Fibroids causes Infertility
Fibroids, also known as uterine leiomyomas or myomas, are non-cancerous growths that develop in the uterus. They are made up of smooth muscle and fibrous tissue and can vary in size from a small pea to a large watermelon. Fibroids can cause a variety of symptoms, including heavy or prolonged menstrual bleeding, pelvic pain and pressure, and difficulty getting pregnant.
Fibroids that are located within the uterus can cause infertility by:
Interfering with the implantation of a fertilized egg.
Creating an abnormal shape of the uterus which can make it difficult for an egg to be fertilized or for a fertilized egg to implant.
blocking the fallopian tubes which can prevent the egg and sperm from meeting.
The fibroids can also produce hormones that can disrupt the menstrual cycle and ovulation.
The diagnosis of fibroids causing infertility can be made by:
Ultrasound: A test that uses sound waves to create images of the uterus and fibroids.
MRI: A test that uses magnetic fields and radio waves to create detailed images of the uterus and fibroids.
Hysterosalpingography (HSG): A test that uses x-ray and a special dye to view the uterus and fallopian tubes.

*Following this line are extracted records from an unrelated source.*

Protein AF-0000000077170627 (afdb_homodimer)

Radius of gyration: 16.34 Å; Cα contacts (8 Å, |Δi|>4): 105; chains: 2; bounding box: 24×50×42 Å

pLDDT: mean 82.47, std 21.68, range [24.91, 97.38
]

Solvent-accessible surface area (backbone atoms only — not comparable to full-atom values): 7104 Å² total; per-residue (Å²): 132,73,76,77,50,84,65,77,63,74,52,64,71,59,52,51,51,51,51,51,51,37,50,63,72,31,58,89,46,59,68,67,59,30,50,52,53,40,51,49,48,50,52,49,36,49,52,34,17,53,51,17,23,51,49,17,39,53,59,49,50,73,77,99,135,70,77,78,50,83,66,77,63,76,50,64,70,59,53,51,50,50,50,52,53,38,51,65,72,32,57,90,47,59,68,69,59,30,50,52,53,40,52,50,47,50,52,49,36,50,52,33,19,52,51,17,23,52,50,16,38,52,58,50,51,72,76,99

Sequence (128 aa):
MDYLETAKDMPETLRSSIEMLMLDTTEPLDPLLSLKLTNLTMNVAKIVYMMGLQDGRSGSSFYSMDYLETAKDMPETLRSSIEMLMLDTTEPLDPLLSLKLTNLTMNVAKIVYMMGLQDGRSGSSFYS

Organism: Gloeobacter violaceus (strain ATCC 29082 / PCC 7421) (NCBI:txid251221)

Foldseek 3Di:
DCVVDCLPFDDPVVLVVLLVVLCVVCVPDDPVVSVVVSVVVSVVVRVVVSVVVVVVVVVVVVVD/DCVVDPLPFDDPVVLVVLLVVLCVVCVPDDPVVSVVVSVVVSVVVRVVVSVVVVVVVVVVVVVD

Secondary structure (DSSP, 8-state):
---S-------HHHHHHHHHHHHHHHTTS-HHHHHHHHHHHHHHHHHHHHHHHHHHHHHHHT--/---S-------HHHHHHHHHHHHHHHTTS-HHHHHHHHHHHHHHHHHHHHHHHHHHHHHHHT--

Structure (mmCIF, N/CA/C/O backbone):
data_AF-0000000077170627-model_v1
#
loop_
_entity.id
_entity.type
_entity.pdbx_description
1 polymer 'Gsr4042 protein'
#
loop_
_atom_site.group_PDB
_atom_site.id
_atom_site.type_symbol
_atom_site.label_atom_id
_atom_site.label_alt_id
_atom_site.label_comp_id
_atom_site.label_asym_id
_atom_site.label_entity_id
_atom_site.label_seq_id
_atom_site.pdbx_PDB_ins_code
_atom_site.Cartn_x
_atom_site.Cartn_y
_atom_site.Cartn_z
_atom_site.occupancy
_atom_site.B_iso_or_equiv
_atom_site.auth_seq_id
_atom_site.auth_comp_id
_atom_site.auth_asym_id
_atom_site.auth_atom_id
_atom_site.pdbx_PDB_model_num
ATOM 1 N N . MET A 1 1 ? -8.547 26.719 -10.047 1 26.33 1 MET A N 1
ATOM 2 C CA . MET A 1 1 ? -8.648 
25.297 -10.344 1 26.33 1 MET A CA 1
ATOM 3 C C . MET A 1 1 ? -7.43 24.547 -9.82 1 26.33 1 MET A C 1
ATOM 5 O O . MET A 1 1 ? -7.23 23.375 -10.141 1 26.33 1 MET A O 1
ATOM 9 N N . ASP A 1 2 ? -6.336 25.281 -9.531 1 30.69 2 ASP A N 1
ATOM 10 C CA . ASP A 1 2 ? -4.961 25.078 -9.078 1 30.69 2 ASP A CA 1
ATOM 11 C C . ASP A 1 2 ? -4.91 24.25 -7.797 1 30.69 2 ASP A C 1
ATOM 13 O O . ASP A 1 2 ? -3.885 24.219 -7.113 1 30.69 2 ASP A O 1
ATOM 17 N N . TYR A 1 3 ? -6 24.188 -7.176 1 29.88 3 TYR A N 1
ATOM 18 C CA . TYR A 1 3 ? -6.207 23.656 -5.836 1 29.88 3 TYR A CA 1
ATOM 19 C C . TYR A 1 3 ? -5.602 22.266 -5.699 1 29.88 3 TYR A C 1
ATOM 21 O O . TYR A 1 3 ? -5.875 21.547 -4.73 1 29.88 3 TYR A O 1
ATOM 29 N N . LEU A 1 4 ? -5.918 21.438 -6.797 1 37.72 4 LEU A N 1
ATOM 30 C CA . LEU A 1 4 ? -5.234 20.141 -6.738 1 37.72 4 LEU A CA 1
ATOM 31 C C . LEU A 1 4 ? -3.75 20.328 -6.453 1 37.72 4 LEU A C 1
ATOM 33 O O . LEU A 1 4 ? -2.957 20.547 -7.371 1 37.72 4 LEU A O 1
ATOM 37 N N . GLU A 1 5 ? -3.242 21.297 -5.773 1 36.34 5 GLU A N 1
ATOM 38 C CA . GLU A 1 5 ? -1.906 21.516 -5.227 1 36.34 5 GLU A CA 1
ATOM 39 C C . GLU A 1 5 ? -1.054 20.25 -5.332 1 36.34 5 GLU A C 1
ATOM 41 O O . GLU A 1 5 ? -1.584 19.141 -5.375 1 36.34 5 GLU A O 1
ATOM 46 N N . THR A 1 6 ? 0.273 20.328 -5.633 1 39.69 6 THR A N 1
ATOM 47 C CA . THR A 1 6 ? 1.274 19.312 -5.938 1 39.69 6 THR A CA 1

Treatment options for fibroids causing infertility include:
Medications: Gonadotropin-releasing hormone (GnRH) agonists and antagonists can temporarily shrink fibroids and regulate menstrual bleeding.

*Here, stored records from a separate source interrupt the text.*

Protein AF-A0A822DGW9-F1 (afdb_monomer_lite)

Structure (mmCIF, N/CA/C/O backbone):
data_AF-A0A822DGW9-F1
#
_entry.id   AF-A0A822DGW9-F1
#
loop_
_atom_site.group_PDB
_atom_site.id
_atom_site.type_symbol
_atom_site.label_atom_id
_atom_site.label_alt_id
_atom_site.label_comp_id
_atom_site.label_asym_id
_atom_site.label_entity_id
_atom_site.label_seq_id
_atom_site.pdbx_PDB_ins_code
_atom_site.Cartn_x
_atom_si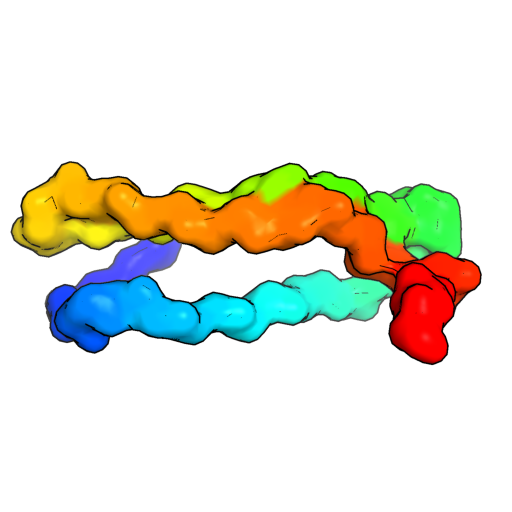te.Cartn_y
_atom_site.Cartn_z
_atom_site.occupancy
_atom_site.B_iso_or_equiv
_atom_site.auth_seq_id
_atom_site.auth_comp_id
_atom_site.auth_asym_id
_atom_site.auth_atom_id
_atom_site.pdbx_PDB_model_num
ATOM 1 N N . MET A 1 1 ? -10.583 9.896 -2.123 1.00 72.56 1 MET A N 1
ATOM 2 C CA . MET A 1 1 ? -11.736 8.980 -1.963 1.00 72.56 1 MET A CA 1
ATOM 3 C C . MET A 1 1 ? -11.576 8.233 -0.651 1.00 72.56 1 MET A C 1
ATOM 5 O O . MET A 1 1 ? -10.441 7.969 -0.278 1.00 72.56 1 MET A O 1
ATOM 9 N N . ALA A 1 2 ? -12.675 7.933 0.038 1.00 87.56 2 ALA A N 1
ATOM 10 C CA . ALA A 1 2 ? -12.692 7.140 1.265 1.00 87.56 2 ALA A CA 1
ATOM 11 C C . ALA A 1 2 ? -13.869 6.160 1.208 1.00 87.56 2 ALA A C 1
ATOM 13 O O . ALA A 1 2 ? -14.863 6.429 0.531 1.00 87.56 2 ALA A O 1
ATOM 14 N N . VAL A 1 3 ? -13.739 5.025 1.887 1.00 92.25 3 VAL A N 1
ATOM 15 C CA . VAL A 1 3 ? -14.814 4.034 2.009 1.00 92.25 3 VAL A CA 1
ATOM 16 C C . VAL A 1 3 ? -15.807 4.458 3.100 1.00 92.25 3 VAL A C 1
ATOM 18 O O . VAL A 1 3 ? -15.400 5.119 4.057 1.00 92.25 3 VAL A O 1
ATOM 21 N N . PRO A 1 4 ? -17.102 4.106 2.982 1.00 93.12 4 PRO A N 1
ATOM 22 C CA . PRO A 1 4 ? -18.139 4.582 3.902 1.00 93.12 4 PRO A CA 1
ATOM 23 C C . PRO A 1 4 ? -18.032 4.003 5.321 1.00 93.12 4 PRO A C 1
ATOM 25 O O . PRO A 1 4 ? -18.583 4.584 6.249 1.00 93.12 4 PRO A O 1
ATOM 28 N N . SER A 1 5 ? -17.344 2.871 5.499 1.00 93.25 5 SER A N 1
ATOM 29 C CA . SER A 1 5 ? -17.192 2.182 6.785 1.00 93.25 5 SER A CA 1
ATOM 30 C C . SER A 1 5 ? -15.852 1.445 6.875 1.00 93.25 5 SER A C 1
ATOM 32 O O . SER A 1 5 ? -15.238 1.149 5.849 1.00 93.25 5 SER A O 1
ATOM 34 N N . TRP A 1 6 ? -15.399 1.172 8.096 1.00 91.69 6 TRP A N 1
ATOM 35 C CA . TRP A 1 6 ? -14.156 0.466 8.383 1.00 91.69 6 TRP A CA 1
ATOM 36 C C . TRP A 1 6 ? -14.209 -0.946 7.792 1.00 91.69 6 TRP A C 1
ATOM 38 O O . TRP A 1 6 ? -15.219 -1.642 7.907 1.00 91.69 6 TRP A O 1
ATOM 48 N N 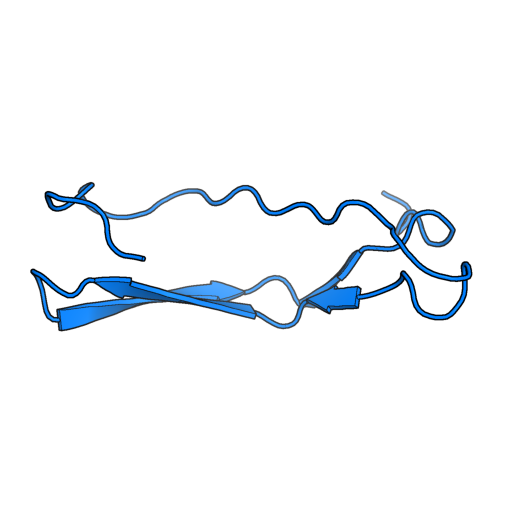. LEU A 1 7 ? -13.122 -1.362 7.138 1.00 92.88 7 LEU A N 1
ATOM 49 C CA . LEU A 1 7 ? -13.004 -2.667 6.474 1.00 92.88 7 LEU A CA 1
ATOM 50 C C . LEU A 1 7 ? -12.392 -3.751 7.376 1.00 92.88 7 LEU A C 1
ATOM 52 O O . LEU A 1 7 ? -12.132 -4.861 6.914 1.00 92.88 7 LEU A O 1
ATOM 56 N N . GLY A 1 8 ? -12.151 -3.440 8.651 1.00 93.88 8 GLY A N 1
ATOM 57 C CA . GLY A 1 8 ? -11.370 -4.284 9.547 1.00 93.88 8 GLY A CA 1
ATOM 58 C C . GLY A 1 8 ? -9.858 -4.152 9.311 1.00 93.88 8 GLY A C 1
ATOM 59 O O . GLY A 1 8 ? -9.407 -3.294 8.546 1.00 93.88 8 GLY A O 1
ATOM 60 N N . PRO A 1 9 ? -9.049 -4.995 9.976 1.00 92.25 9 PRO A N 1
ATOM 61 C CA . PRO A 1 9 ? -7.612 -5.057 9.739 1.00 92.25 9 PRO A CA 1
ATOM 62 C C . PRO A 1 9 ? -7.305 -5.418 8.281 1.00 92.25 9 PRO A C 1
ATOM 64 O O . PRO A 1 9 ? -7.759 -6.445 7.768 1.00 92.25 9 PRO A O 1
ATOM 67 N N . LEU A 1 10 ? -6.521 -4.580 7.605 1.00 93.44 10 LEU A N 1
ATOM 68 C CA . LEU A 1 10 ? -6.162 -4.793 6.206 1.00 93.44 10 LEU A CA 1
ATOM 69 C C . LEU A 1 10 ? -5.029 -5.820 6.099 1.00 93.44 10 LEU A C 1
ATOM 71 O O . LEU A 1 10 ? -3.943 -5.603 6.626 1.00 93.44 10 LEU A O 1
ATOM 75 N N . ASN A 1 11 ? -5.273 -6.919 5.381 1.00 91.75 11 ASN A N 1
ATOM 76 C CA . ASN A 1 11 ? -4.310 -8.021 5.230 1.00 91.75 11 ASN A CA 1
ATOM 77 C C . ASN A 1 11 ? -3.689 -8.111 3.828 1.00 91.75 11 ASN A C 1
ATOM 79 O O . ASN A 1 11 ? -2.585 -8.621 3.667 1.00 91.75 11 ASN A O 1
ATOM 83 N N . TYR A 1 12 ? -4.402 -7.643 2.804 1.00 91.56 12 TYR A N 1
ATOM 84 C CA . TYR A 1 12 ? -3.996 -7.760 1.408 1.00 91.56 12 TYR A CA 1
ATOM 85 C C . TYR A 1 12 ? -4.392 -6.507 0.630 1.00 91.56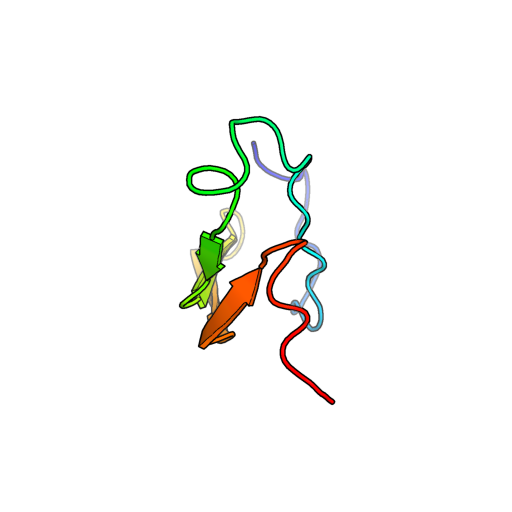 12 TYR A C 1
ATOM 87 O O . TYR A 1 12 ? -5.440 -5.913 0.885 1.00 91.56 12 TYR A O 1
ATOM 95 N N . LEU A 1 13 ? -3.560 -6.137 -0.343 1.00 92.50 13 LEU A N 1
ATOM 96 C CA . LEU A 1 13 ? -3.802 -5.043 -1.272 1.00 92.50 13 LEU A CA 1
ATOM 97 C C . LEU A 1 13 ? -3.385 -5.486 -2.675 1.00 92.50 13 LEU A C 1
ATOM 99 O O . LEU A 1 13 ? -2.302 -6.035 -2.865 1.00 92.50 13 LEU A O 1
ATOM 103 N N . ARG A 1 14 ? -4.237 -5.209 -3.666 1.00 91.44 14 ARG A N 1
ATOM 104 C CA . ARG A 1 14 ? -3.918 -5.373 -5.086 1.00 91.44 14 ARG A CA 1
ATOM 105 C C . ARG A 1 14 ? -3.779 -3.999 -5.726 1.00 91.44 14 ARG A C 1
ATOM 107 O O . ARG A 1 14 ? -4.714 -3.206 -5.669 1.00 91.44 14 ARG A O 1
ATOM 114 N N . ILE A 1 15 ? -2.628 -3.738 -6.333 1.00 90.06 15 ILE A N 1
ATOM 115 C CA . ILE A 1 15 ? -2.348 -2.522 -7.097 1.00 90.06 15 ILE A CA 1
ATOM 116 C C . ILE A 1 15 ? -2.066 -2.898 -8.549 1.00 90.06 15 ILE A C 1
ATOM 118 O O . ILE A 1 15 ? -1.507 -3.958 -8.827 1.00 90.06 15 ILE A O 1
ATOM 122 N N . GLY A 1 16 ? -2.493 -2.042 -9.466 1.00 86.88 16 GLY A N 1
ATOM 123 C CA . GLY A 1 16 ? -2.186 -2.139 -10.883 1.00 86.88 16 GLY A CA 1
ATOM 124 C C . GLY A 1 16 ? -2.129 -0.741 -11.480 1.00 86.88 16 GLY A C 1
ATOM 125 O O . GLY A 1 16 ? -2.740 0.187 -10.948 1.00 86.88 16 GLY A O 1
ATOM 126 N N . HIS A 1 17 ? -1.393 -0.615 -12.573 1.00 84.00 17 HIS A N 1
ATOM 127 C CA . HIS A 1 17 ? -1.389 0.560 -13.432 1.00 84.00 17 HIS A CA 1
ATOM 128 C C . HIS A 1 17 ? -1.810 0.115 -14.834 1.00 84.00 17 HIS A C 1
ATOM 130 O O . HIS A 1 17 ? -1.709 -1.062 -15.181 1.00 84.00 17 HIS A O 1
ATOM 136 N N . ASP A 1 18 ? -2.330 1.043 -15.619 1.00 84.62 18 ASP A N 1
ATOM 137 C CA . ASP A 1 18 ? -2.805 0.809 -16.984 1.00 84.62 18 ASP A CA 1
ATOM 138 C C . ASP A 1 18 ? -1.669 0.781 -18.023 1.00 84.62 18 ASP A C 1
ATOM 140 O O . ASP A 1 18 ? -1.928 0.573 -19.205 1.00 84.62 18 ASP A O 1
ATOM 144 N N . ASN A 1 19 ? -0.419 0.963 -17.580 1.00 79.50 19 ASN A N 1
ATOM 145 C CA . ASN A 1 19 ? 0.784 1.024 -18.412 1.00 79.50 19 ASN A CA 1
ATOM 146 C C . ASN A 1 19 ? 0.699 2.073 -19.538 1.00 79.50 19 ASN A C 1
ATOM 148 O O . ASN A 1 19 ? 1.315 1.912 -20.589 1.00 79.50 19 ASN A O 1
ATOM 152 N N . SER A 1 20 ? -0.065 3.146 -19.315 1.00 78.81 20 SER A N 1
ATOM 153 C CA . SER A 1 20 ? -0.145 4.284 -20.230 1.00 78.81 20 SER A CA 1
ATOM 154 C C . SER A 1 20 ? 1.168 5.085 -20.222 1.00 78.81 20 SER A C 1
ATOM 156 O O . SER A 1 20 ? 1.688 5.405 -19.154 1.00 78.81 20 SER A O 1
ATOM 158 N N . GLY A 1 21 ? 1.674 5.446 -21.406 1.00 76.62 21 GLY A N 1
ATOM 159 C CA . GLY A 1 21 ? 2.955 6.145 -21.605 1.00 76.62 21 GLY A CA 1
ATOM 160 C C . GLY A 1 21 ? 3.909 5.363 -22.516 1.00 76.62 21 GLY A C 1
ATOM 161 O O . GLY A 1 21 ? 3.654 4.199 -22.822 1.00 76.62 21 GLY A O 1
ATOM 162 N N . ASP A 1 22 ? 4.996 5.993 -22.969 1.00 71.69 22 ASP A N 1
ATOM 163 C CA . ASP A 1 22 ? 6.069 5.280 -23.677 1.00 71.69 22 ASP A CA 1
ATOM 164 C C . ASP A 1 22 ? 6.753 4.288 -22.712 1.00 71.69 22 ASP A C 1
ATOM 166 O O . ASP A 1 22 ? 6.812 4.549 -21.508 1.00 71.69 22 ASP A O 1
ATOM 170 N N . SER A 1 23 ? 7.273 3.152 -23.206 1.00 67.31 23 SER A N 1
ATOM 171 C CA . SER A 1 23 ? 7.771 2.025 -22.381 1.00 67.31 23 SER A CA 1
ATOM 172 C C . SER A 1 23 ? 8.677 2.440 -21.207 1.00 67.31 23 SER A C 1
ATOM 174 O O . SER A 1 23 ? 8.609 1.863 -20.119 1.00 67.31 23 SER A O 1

Surgery: Fibroids can be removed surgically through a procedure called myomectomy, which preserves the uterus and allows for future pregnancy.
In vitro fertilization (IVF): If the fibroids are causing infertility and surgery is not an option, IVF can be done to fertilize an egg outside the body and then transfer the fertilized egg to the uterus.
It's important to note that fibroids are benign growths that can be surgically removed and do not develop into cancer. However, the treatment options and the chances of conception depend on the size, location, and number of fibroids.